Franck Vigroux me recommande 5 disques formidables. Le premier est le Coptic Light de Morton Feldman, couplé avec Violin and Orchestra. Je reconnais chez Feldman la filiation directe de Charles Ives, en particulier les influences flagrantes de The Unanswered Question et Central Park in the Dark (compilation Ives idéale avec la Holidays Symphony, dir. Tilson Thomas). Un éventail d'ambiances délicates comme murmurées, jouées en sourdine, feulements, frottements et rencontres inattendues.

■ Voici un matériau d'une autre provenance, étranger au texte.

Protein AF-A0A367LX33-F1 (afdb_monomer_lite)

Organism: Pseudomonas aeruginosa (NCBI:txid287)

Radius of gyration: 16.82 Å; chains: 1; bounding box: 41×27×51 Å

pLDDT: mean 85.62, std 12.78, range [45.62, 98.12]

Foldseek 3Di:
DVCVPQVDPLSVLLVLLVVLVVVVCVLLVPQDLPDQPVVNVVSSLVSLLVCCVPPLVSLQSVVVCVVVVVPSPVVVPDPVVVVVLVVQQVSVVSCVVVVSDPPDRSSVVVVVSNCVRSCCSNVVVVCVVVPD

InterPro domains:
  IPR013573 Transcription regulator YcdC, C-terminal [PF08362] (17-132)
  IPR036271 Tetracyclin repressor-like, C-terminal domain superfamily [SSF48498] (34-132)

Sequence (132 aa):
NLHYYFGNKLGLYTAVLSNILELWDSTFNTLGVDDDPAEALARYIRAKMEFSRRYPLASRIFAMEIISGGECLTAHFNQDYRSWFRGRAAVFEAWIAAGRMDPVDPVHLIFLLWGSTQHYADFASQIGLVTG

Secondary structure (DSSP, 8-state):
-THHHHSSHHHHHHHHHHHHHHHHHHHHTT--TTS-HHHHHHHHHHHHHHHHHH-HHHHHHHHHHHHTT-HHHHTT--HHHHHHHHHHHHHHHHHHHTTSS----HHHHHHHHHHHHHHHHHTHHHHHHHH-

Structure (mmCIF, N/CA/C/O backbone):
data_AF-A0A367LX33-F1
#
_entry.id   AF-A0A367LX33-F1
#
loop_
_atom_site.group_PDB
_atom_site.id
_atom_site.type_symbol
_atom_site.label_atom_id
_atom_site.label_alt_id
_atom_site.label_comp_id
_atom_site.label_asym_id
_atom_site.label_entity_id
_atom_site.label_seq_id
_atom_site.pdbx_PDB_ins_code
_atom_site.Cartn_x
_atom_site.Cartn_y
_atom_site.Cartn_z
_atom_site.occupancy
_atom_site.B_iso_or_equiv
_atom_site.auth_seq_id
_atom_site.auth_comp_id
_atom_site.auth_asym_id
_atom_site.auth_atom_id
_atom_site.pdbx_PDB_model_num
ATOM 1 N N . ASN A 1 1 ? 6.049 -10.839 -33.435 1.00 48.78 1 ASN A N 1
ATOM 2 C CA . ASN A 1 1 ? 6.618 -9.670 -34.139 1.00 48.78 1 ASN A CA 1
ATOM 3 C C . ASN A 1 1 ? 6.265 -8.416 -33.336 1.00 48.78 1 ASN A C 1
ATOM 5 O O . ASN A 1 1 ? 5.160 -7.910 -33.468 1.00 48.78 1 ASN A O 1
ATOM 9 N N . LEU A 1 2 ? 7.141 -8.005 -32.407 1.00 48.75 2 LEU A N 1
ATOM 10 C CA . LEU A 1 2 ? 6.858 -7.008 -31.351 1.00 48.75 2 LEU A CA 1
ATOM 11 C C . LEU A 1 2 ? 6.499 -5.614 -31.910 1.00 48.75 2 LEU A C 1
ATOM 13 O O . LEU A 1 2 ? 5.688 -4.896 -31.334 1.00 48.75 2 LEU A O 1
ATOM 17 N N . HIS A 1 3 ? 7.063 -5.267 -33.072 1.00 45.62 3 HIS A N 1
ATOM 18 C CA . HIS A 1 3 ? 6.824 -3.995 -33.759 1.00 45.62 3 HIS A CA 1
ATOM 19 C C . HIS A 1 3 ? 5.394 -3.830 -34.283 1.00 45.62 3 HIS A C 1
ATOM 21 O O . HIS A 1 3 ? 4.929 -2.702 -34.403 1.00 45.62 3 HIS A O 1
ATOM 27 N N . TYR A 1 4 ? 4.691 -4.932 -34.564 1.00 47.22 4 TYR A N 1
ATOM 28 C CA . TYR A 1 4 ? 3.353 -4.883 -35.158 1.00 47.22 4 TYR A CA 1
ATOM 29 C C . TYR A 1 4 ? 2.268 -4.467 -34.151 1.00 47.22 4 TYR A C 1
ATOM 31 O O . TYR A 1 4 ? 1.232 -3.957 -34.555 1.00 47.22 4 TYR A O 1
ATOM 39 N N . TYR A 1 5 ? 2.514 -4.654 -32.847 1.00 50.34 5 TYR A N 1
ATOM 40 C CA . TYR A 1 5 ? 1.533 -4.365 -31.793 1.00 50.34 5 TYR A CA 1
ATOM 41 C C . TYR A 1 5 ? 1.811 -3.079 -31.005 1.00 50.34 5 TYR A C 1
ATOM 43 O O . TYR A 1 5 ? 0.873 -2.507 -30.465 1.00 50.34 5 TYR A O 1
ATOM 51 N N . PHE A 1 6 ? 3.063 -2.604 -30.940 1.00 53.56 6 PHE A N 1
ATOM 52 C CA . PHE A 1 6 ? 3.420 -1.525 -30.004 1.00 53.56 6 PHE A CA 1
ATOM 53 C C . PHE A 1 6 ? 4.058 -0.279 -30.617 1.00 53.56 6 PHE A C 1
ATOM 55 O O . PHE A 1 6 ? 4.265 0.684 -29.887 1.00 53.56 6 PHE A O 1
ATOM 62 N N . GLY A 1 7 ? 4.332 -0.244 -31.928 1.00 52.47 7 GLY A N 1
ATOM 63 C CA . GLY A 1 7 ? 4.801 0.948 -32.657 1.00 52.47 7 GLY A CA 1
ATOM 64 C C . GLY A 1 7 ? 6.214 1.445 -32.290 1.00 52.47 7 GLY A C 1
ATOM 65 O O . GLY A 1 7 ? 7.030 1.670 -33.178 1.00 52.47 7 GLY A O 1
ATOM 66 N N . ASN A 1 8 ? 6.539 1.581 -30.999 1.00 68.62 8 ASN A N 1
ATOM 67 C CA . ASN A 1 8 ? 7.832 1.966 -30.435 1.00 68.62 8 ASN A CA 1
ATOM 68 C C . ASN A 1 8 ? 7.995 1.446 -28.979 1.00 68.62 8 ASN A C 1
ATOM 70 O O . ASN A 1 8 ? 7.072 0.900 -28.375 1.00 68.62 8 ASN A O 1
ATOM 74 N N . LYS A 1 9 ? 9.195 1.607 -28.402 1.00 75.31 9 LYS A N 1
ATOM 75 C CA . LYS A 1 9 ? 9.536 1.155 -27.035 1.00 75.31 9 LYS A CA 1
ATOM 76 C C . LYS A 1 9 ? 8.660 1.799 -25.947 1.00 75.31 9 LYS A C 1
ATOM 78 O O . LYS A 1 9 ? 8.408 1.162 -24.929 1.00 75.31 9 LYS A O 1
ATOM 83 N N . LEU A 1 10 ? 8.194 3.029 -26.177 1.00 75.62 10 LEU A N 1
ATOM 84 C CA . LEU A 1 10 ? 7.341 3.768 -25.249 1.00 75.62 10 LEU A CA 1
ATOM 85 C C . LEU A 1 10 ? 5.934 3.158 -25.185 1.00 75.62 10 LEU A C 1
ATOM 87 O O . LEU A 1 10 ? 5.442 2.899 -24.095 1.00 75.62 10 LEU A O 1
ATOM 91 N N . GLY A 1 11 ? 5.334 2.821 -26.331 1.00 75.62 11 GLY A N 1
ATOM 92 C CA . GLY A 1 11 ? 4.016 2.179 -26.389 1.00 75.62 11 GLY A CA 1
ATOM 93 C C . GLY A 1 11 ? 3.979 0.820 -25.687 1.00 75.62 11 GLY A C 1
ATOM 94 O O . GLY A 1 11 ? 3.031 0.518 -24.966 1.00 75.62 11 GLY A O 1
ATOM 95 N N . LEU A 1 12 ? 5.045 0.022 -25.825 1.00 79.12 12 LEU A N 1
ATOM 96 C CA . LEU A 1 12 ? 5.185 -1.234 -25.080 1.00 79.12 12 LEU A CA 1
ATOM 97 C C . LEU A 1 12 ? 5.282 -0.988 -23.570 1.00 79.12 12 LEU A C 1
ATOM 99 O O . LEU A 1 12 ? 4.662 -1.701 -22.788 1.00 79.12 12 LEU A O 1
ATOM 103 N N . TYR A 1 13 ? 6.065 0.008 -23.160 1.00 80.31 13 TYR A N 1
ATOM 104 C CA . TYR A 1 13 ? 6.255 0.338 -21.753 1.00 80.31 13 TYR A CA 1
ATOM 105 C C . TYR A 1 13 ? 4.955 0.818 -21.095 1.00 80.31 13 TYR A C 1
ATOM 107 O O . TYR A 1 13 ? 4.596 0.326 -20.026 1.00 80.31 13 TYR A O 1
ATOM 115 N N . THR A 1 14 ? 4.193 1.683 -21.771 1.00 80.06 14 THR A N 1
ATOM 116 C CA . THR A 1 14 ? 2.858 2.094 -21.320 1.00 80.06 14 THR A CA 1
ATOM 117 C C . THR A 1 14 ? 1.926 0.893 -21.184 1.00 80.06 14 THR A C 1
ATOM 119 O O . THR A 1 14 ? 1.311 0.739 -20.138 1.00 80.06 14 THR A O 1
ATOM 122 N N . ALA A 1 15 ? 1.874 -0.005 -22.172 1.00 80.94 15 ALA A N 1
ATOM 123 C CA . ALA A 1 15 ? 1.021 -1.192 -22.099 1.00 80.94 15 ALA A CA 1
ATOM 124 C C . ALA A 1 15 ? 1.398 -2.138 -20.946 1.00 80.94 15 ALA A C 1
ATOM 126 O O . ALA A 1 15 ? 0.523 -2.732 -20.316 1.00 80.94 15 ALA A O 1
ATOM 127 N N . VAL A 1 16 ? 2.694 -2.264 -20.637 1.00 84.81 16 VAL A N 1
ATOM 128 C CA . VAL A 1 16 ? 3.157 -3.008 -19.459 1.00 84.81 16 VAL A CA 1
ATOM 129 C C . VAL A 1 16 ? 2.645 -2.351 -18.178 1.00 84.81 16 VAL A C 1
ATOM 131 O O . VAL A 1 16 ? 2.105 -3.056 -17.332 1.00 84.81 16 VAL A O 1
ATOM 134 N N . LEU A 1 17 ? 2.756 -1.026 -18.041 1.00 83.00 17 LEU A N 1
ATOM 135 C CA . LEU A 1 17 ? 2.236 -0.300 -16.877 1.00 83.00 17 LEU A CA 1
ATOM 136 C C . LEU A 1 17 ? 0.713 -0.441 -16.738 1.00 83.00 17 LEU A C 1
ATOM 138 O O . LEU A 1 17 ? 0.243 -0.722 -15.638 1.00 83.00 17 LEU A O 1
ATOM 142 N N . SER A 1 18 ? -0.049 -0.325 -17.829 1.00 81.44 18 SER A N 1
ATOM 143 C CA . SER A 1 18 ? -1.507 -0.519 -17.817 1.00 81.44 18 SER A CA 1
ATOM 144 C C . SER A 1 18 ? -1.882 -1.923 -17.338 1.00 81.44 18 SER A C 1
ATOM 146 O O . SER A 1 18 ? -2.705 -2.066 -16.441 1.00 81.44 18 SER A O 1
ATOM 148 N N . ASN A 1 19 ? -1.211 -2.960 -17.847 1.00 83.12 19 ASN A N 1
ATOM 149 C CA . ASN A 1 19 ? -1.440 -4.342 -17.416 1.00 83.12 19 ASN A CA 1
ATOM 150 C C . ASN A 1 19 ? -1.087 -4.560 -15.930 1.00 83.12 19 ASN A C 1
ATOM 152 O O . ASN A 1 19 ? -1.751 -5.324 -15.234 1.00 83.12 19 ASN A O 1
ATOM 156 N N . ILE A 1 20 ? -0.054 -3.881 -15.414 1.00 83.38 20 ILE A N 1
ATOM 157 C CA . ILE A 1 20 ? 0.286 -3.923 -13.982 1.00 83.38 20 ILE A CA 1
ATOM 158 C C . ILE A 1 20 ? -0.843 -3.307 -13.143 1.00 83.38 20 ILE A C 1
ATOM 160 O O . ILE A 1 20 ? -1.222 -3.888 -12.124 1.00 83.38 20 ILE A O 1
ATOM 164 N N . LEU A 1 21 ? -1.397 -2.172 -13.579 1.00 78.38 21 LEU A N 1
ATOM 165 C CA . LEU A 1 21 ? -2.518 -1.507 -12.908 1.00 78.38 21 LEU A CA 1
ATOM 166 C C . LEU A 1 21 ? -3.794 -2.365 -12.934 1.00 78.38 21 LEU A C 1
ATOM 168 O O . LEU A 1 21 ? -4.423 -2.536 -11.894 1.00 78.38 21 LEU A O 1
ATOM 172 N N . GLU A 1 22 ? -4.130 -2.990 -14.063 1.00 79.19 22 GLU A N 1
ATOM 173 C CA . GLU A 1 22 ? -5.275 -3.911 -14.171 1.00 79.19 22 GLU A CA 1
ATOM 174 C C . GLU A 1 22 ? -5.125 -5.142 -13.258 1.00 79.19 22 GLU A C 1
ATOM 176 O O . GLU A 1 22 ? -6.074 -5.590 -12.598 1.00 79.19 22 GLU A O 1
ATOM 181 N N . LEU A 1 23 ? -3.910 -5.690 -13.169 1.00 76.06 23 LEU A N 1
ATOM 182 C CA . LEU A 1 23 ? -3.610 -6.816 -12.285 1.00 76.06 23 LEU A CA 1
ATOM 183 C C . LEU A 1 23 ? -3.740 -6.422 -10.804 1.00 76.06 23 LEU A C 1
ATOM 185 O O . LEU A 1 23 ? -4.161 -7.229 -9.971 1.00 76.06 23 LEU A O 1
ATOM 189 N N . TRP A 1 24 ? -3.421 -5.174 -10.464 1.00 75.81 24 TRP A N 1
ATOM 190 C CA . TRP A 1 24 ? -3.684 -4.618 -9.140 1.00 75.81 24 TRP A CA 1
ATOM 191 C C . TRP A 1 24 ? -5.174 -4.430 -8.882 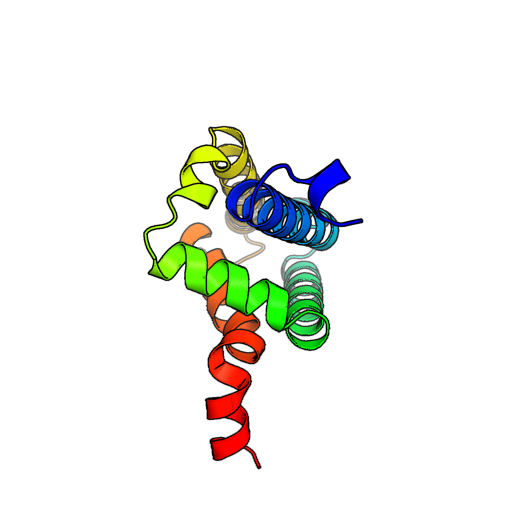1.00 75.81 24 TRP A C 1
ATOM 193 O O . TRP A 1 24 ? -5.665 -4.907 -7.860 1.00 75.81 24 TRP A O 1
ATOM 203 N N . ASP A 1 25 ? -5.912 -3.821 -9.802 1.00 70.38 25 ASP A N 1
ATOM 204 C CA . ASP A 1 25 ? -7.348 -3.591 -9.633 1.00 70.38 25 ASP A CA 1
ATOM 205 C C . ASP A 1 25 ? -8.125 -4.888 -9.406 1.00 70.38 25 ASP A C 1
ATOM 207 O O . ASP A 1 25 ? -8.927 -4.985 -8.471 1.00 70.38 25 ASP A O 1
ATOM 211 N N . SER A 1 26 ? -7.829 -5.922 -10.193 1.00 68.62 26 SER A N 1
ATOM 212 C CA . SER A 1 26 ? -8.446 -7.246 -10.040 1.00 68.62 26 SER A CA 1
ATOM 213 C C . SER A 1 26 ? -8.108 -7.919 -8.704 1.00 68.62 26 SER A C 1
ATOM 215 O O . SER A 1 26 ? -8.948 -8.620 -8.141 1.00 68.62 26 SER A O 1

Viennent ensuite deux cd de Scott Walker (ex-Walker Brothers), Tilt (1997) et The Drift (2006), sombres paysages cinématographiques de rocker intello. Superbe. La diction me rappelle Jack Bruce chez Michael Mantler. L'orchestration est hyper-moderne, industrielle et animale, minimale et symphonique. J'adore tout ce que fait Mantler, la monotonie apparente, l'inexorabilité, le timbre des voix (Bruce, Wyatt, Faithfull...). Écouter Scott Walker me donne cette impression léthargique d'énergie contenue, son chant rappelle Elvis dans un opéra contemporain. Quelques petites extravagances soniques me font préférer The Drift, une merveille, ça finira par se savoir. Les sons métalliques font grincer les neurones, les grosses caisses cognent à la porte, les bruitages narratifs n'enlèvent rien à l'abstraction... Les références se nomment Pasolini ou Brecht, les évocations de Mussolini ou Milosevic rappellent la noirceur de Triste Lilas de Vigroux, atmosphères de fin du monde, l'enfer comme si vous y étiez...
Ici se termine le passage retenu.